Dataset extract:

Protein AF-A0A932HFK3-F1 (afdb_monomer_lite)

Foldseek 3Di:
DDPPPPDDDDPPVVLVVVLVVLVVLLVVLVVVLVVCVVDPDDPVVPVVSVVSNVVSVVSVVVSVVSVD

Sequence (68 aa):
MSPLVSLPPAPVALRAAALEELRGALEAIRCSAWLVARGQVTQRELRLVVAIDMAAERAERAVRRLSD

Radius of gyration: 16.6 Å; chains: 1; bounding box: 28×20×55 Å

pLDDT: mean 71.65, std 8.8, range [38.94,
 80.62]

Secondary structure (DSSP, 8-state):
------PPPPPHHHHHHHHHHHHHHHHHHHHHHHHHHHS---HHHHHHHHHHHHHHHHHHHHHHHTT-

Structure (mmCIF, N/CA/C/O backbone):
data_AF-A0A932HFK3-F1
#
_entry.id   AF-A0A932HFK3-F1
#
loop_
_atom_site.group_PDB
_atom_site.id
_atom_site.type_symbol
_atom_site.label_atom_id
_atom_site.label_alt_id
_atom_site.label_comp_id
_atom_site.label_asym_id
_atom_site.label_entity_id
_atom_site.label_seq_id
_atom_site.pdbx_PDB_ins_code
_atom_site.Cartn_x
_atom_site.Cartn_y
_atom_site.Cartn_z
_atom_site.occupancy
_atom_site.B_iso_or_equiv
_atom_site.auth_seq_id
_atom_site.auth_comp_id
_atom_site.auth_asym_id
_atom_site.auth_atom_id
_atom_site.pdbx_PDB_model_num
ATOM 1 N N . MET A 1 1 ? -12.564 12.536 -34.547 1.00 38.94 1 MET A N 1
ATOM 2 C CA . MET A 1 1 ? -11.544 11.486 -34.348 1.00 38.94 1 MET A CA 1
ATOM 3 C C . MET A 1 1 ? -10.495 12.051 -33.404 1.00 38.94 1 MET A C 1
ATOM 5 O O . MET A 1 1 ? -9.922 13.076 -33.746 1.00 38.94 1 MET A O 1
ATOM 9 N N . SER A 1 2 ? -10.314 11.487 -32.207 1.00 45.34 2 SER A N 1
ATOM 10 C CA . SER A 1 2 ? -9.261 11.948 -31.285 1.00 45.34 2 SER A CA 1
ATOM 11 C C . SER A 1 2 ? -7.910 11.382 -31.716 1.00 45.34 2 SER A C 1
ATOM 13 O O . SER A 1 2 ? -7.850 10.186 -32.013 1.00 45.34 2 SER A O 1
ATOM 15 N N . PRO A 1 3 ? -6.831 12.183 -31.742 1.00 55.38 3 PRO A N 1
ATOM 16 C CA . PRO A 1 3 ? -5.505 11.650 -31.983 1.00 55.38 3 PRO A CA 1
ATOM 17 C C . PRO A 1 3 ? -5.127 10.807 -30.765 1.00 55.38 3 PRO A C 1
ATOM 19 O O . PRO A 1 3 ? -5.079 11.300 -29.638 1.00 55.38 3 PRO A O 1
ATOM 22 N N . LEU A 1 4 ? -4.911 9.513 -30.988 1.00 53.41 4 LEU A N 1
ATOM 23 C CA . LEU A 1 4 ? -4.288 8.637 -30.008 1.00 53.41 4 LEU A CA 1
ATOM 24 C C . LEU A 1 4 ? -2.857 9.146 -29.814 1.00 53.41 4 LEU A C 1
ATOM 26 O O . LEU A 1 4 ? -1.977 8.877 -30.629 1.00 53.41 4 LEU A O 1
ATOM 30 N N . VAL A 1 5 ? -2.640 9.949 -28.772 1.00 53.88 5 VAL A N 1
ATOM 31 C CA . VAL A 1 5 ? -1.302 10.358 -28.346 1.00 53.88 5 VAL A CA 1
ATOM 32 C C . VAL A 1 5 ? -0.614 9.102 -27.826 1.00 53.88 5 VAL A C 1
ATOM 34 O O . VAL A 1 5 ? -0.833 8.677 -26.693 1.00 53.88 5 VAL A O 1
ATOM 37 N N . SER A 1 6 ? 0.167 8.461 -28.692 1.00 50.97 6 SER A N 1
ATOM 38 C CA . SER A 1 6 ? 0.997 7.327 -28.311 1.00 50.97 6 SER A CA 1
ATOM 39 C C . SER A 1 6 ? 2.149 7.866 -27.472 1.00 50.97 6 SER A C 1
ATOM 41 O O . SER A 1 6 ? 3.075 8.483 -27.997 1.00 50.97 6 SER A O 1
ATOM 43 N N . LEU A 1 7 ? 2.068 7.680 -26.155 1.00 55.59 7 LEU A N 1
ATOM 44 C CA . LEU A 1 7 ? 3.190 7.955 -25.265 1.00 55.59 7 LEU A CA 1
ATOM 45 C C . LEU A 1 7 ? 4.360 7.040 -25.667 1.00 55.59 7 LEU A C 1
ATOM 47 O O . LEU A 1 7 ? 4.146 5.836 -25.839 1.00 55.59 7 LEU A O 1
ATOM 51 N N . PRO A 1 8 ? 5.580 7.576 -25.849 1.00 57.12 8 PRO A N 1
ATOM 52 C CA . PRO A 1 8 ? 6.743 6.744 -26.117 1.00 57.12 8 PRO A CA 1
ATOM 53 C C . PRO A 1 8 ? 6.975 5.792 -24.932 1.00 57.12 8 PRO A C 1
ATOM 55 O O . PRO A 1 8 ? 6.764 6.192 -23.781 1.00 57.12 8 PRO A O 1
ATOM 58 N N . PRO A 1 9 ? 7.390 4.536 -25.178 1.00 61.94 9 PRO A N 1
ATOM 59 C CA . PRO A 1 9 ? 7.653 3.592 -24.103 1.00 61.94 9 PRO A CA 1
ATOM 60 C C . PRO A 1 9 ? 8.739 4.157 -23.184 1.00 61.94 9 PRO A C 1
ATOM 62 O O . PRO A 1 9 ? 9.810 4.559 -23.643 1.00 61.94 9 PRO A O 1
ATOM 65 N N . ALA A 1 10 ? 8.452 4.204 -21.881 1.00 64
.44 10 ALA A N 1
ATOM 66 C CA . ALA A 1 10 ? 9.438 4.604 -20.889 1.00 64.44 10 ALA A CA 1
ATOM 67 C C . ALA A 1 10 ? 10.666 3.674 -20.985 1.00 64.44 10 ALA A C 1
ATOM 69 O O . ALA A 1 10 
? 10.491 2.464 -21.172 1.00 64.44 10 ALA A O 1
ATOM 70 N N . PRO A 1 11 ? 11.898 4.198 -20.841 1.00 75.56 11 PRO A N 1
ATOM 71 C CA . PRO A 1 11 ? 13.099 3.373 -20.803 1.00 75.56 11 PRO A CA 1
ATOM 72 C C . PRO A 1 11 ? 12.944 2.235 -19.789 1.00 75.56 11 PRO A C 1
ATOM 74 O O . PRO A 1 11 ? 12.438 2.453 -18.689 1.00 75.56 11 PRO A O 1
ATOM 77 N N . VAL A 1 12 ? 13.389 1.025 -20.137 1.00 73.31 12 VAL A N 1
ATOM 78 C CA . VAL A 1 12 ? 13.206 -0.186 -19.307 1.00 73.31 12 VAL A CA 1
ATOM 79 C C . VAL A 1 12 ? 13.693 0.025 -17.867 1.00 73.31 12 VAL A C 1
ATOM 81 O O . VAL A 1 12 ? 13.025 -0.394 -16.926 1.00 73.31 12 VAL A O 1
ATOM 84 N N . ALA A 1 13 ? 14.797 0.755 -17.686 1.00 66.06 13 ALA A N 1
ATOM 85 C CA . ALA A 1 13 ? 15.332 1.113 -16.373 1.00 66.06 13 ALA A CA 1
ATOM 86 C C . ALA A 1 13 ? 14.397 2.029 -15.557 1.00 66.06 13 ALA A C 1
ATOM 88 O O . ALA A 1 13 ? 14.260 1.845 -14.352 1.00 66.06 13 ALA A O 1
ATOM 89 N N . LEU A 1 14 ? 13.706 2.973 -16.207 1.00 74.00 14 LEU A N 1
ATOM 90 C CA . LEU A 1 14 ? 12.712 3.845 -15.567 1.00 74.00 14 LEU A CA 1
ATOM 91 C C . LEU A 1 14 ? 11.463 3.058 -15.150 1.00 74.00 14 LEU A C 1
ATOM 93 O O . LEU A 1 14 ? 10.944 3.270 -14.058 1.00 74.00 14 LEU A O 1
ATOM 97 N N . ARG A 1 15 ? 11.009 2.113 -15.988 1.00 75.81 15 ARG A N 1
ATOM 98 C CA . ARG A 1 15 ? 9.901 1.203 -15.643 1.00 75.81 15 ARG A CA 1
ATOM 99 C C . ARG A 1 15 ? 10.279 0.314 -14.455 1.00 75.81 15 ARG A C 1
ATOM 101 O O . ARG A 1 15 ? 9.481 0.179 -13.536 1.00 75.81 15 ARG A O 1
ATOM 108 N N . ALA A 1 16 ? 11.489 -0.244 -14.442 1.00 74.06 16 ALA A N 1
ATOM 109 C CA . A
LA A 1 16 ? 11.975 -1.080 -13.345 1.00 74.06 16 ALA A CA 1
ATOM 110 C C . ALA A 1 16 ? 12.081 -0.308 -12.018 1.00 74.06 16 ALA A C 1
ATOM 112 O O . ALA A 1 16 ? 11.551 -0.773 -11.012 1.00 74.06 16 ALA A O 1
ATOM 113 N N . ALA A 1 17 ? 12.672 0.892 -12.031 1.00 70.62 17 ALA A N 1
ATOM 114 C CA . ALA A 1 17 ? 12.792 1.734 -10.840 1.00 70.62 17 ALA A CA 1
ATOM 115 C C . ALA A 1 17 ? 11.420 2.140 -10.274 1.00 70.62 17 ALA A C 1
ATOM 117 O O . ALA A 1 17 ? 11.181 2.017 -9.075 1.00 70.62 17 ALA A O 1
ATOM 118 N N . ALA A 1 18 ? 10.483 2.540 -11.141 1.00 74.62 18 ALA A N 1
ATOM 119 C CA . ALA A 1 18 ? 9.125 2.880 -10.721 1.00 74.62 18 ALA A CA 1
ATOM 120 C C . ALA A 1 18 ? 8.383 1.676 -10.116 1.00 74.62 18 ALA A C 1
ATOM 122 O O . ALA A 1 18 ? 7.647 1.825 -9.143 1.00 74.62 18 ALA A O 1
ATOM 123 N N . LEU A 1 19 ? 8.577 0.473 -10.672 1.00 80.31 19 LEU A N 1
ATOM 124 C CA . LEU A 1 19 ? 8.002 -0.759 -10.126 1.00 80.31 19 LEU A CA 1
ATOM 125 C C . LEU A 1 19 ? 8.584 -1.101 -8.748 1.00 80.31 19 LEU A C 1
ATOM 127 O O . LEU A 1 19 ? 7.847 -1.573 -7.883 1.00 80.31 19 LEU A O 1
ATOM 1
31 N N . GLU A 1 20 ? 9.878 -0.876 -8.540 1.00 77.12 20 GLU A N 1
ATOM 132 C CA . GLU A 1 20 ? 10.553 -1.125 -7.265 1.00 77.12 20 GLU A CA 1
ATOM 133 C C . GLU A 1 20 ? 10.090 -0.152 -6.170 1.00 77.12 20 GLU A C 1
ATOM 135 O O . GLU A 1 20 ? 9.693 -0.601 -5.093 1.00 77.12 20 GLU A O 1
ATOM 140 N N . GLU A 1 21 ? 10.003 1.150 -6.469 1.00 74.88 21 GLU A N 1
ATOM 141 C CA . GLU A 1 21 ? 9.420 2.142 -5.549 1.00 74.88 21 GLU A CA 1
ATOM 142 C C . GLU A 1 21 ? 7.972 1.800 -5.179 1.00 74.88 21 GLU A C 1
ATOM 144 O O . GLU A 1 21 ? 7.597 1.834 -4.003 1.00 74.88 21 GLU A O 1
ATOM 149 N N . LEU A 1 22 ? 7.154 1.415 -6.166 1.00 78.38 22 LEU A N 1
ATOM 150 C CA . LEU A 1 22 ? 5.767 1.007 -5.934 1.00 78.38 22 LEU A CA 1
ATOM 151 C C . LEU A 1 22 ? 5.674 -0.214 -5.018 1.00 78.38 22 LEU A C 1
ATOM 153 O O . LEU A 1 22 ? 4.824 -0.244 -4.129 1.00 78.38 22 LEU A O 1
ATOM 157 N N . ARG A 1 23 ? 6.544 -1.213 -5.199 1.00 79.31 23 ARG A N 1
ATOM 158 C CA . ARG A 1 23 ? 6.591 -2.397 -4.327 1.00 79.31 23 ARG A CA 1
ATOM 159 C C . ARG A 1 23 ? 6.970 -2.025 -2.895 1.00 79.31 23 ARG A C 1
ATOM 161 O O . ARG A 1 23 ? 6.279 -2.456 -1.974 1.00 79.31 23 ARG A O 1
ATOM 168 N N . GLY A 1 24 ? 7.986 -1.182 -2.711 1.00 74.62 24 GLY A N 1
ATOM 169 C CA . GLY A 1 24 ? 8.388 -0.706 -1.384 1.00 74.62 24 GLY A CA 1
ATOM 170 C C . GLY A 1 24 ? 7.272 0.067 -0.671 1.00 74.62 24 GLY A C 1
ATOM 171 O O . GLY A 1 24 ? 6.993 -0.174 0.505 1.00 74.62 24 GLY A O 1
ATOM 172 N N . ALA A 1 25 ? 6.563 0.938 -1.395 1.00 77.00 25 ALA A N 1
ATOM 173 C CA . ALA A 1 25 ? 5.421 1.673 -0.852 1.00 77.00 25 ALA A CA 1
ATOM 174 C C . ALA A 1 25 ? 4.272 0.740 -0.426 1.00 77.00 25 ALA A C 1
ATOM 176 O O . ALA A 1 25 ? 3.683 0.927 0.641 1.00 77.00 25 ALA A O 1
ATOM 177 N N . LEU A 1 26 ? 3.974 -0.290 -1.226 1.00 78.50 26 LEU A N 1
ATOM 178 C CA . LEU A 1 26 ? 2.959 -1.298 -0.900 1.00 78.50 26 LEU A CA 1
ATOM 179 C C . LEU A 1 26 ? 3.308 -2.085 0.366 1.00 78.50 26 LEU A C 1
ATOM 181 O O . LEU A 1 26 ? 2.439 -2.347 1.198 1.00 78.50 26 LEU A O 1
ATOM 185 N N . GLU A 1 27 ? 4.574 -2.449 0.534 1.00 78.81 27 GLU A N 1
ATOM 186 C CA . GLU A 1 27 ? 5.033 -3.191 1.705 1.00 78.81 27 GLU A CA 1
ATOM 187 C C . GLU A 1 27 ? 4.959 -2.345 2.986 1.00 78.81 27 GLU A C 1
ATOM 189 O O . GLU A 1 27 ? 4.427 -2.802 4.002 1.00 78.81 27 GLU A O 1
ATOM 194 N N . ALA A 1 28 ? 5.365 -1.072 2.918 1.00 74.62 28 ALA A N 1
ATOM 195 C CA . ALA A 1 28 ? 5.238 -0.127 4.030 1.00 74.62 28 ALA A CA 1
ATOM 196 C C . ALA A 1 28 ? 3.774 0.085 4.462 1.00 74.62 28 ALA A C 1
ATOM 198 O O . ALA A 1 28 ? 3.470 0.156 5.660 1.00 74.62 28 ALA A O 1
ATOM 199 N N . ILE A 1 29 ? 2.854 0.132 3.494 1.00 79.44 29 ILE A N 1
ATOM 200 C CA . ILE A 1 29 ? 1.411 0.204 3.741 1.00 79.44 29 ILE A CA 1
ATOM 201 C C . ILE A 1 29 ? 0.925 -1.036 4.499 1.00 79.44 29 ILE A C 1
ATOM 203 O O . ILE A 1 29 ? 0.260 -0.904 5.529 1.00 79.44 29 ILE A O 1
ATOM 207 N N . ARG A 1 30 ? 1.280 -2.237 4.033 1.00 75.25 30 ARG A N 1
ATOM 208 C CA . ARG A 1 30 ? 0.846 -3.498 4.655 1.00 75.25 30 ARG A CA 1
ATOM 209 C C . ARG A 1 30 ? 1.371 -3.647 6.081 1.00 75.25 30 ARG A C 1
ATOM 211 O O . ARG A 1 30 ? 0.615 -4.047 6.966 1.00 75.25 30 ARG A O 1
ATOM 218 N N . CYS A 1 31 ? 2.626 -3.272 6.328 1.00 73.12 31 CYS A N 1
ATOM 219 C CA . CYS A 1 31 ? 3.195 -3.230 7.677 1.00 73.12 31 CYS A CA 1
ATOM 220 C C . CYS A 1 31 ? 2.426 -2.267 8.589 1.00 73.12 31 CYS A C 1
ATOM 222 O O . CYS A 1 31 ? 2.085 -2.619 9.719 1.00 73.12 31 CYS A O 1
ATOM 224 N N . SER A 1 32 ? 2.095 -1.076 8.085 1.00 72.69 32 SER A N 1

The task: Here the job is to set down exactly the lines of the material above that fall between the one with "ATOM 118 N N" and the one with "ATOM 144 O O", inclusive, and nothing beyond them.

Expected output:
ATOM 118 N N . ALA A 1 18 ? 10.483 2.540 -11.141 1.00 74.62 18 ALA A N 1
ATOM 119 C CA . ALA A 1 18 ? 9.125 2.880 -10.721 1.00 74.62 18 ALA A CA 1
ATOM 120 C C . ALA A 1 18 ? 8.383 1.676 -10.116 1.00 74.62 18 ALA A C 1
ATOM 122 O O . ALA A 1 18 ? 7.647 1.825 -9.143 1.00 74.62 18 ALA A O 1
ATOM 123 N N . LEU A 1 19 ? 8.577 0.473 -10.672 1.00 80.31 19 LEU A N 1
ATOM 124 C CA . LEU A 1 19 ? 8.002 -0.759 -10.126 1.00 80.31 19 LEU A CA 1
ATOM 125 C C . LEU A 1 19 ? 8.584 -1.101 -8.748 1.00 80.31 19 LEU A C 1
ATOM 127 O O . LEU A 1 19 ? 7.847 -1.573 -7.883 1.00 80.31 19 LEU A O 1
ATOM 1
31 N N . GLU A 1 20 ? 9.878 -0.876 -8.540 1.00 77.12 20 GLU A N 1
ATOM 132 C CA . GLU A 1 20 ? 10.553 -1.125 -7.265 1.00 77.12 20 GLU A CA 1
ATOM 133 C C . GLU A 1 20 ? 10.090 -0.152 -6.170 1.00 77.12 20 GLU A C 1
ATOM 135 O O . GLU A 1 20 ? 9.693 -0.601 -5.093 1.00 77.12 20 GLU A O 1
ATOM 140 N N . GLU A 1 21 ? 10.003 1.150 -6.469 1.00 74.88 21 GLU A N 1
ATOM 141 C CA . GLU A 1 21 ? 9.420 2.142 -5.549 1.00 74.88 21 GLU A CA 1
ATOM 142 C C . GLU A 1 21 ? 7.972 1.800 -5.179 1.00 74.88 21 GLU A C 1
ATOM 144 O O . GLU A 1 21 ? 7.597 1.834 -4.003 1.00 74.88 21 GLU A O 1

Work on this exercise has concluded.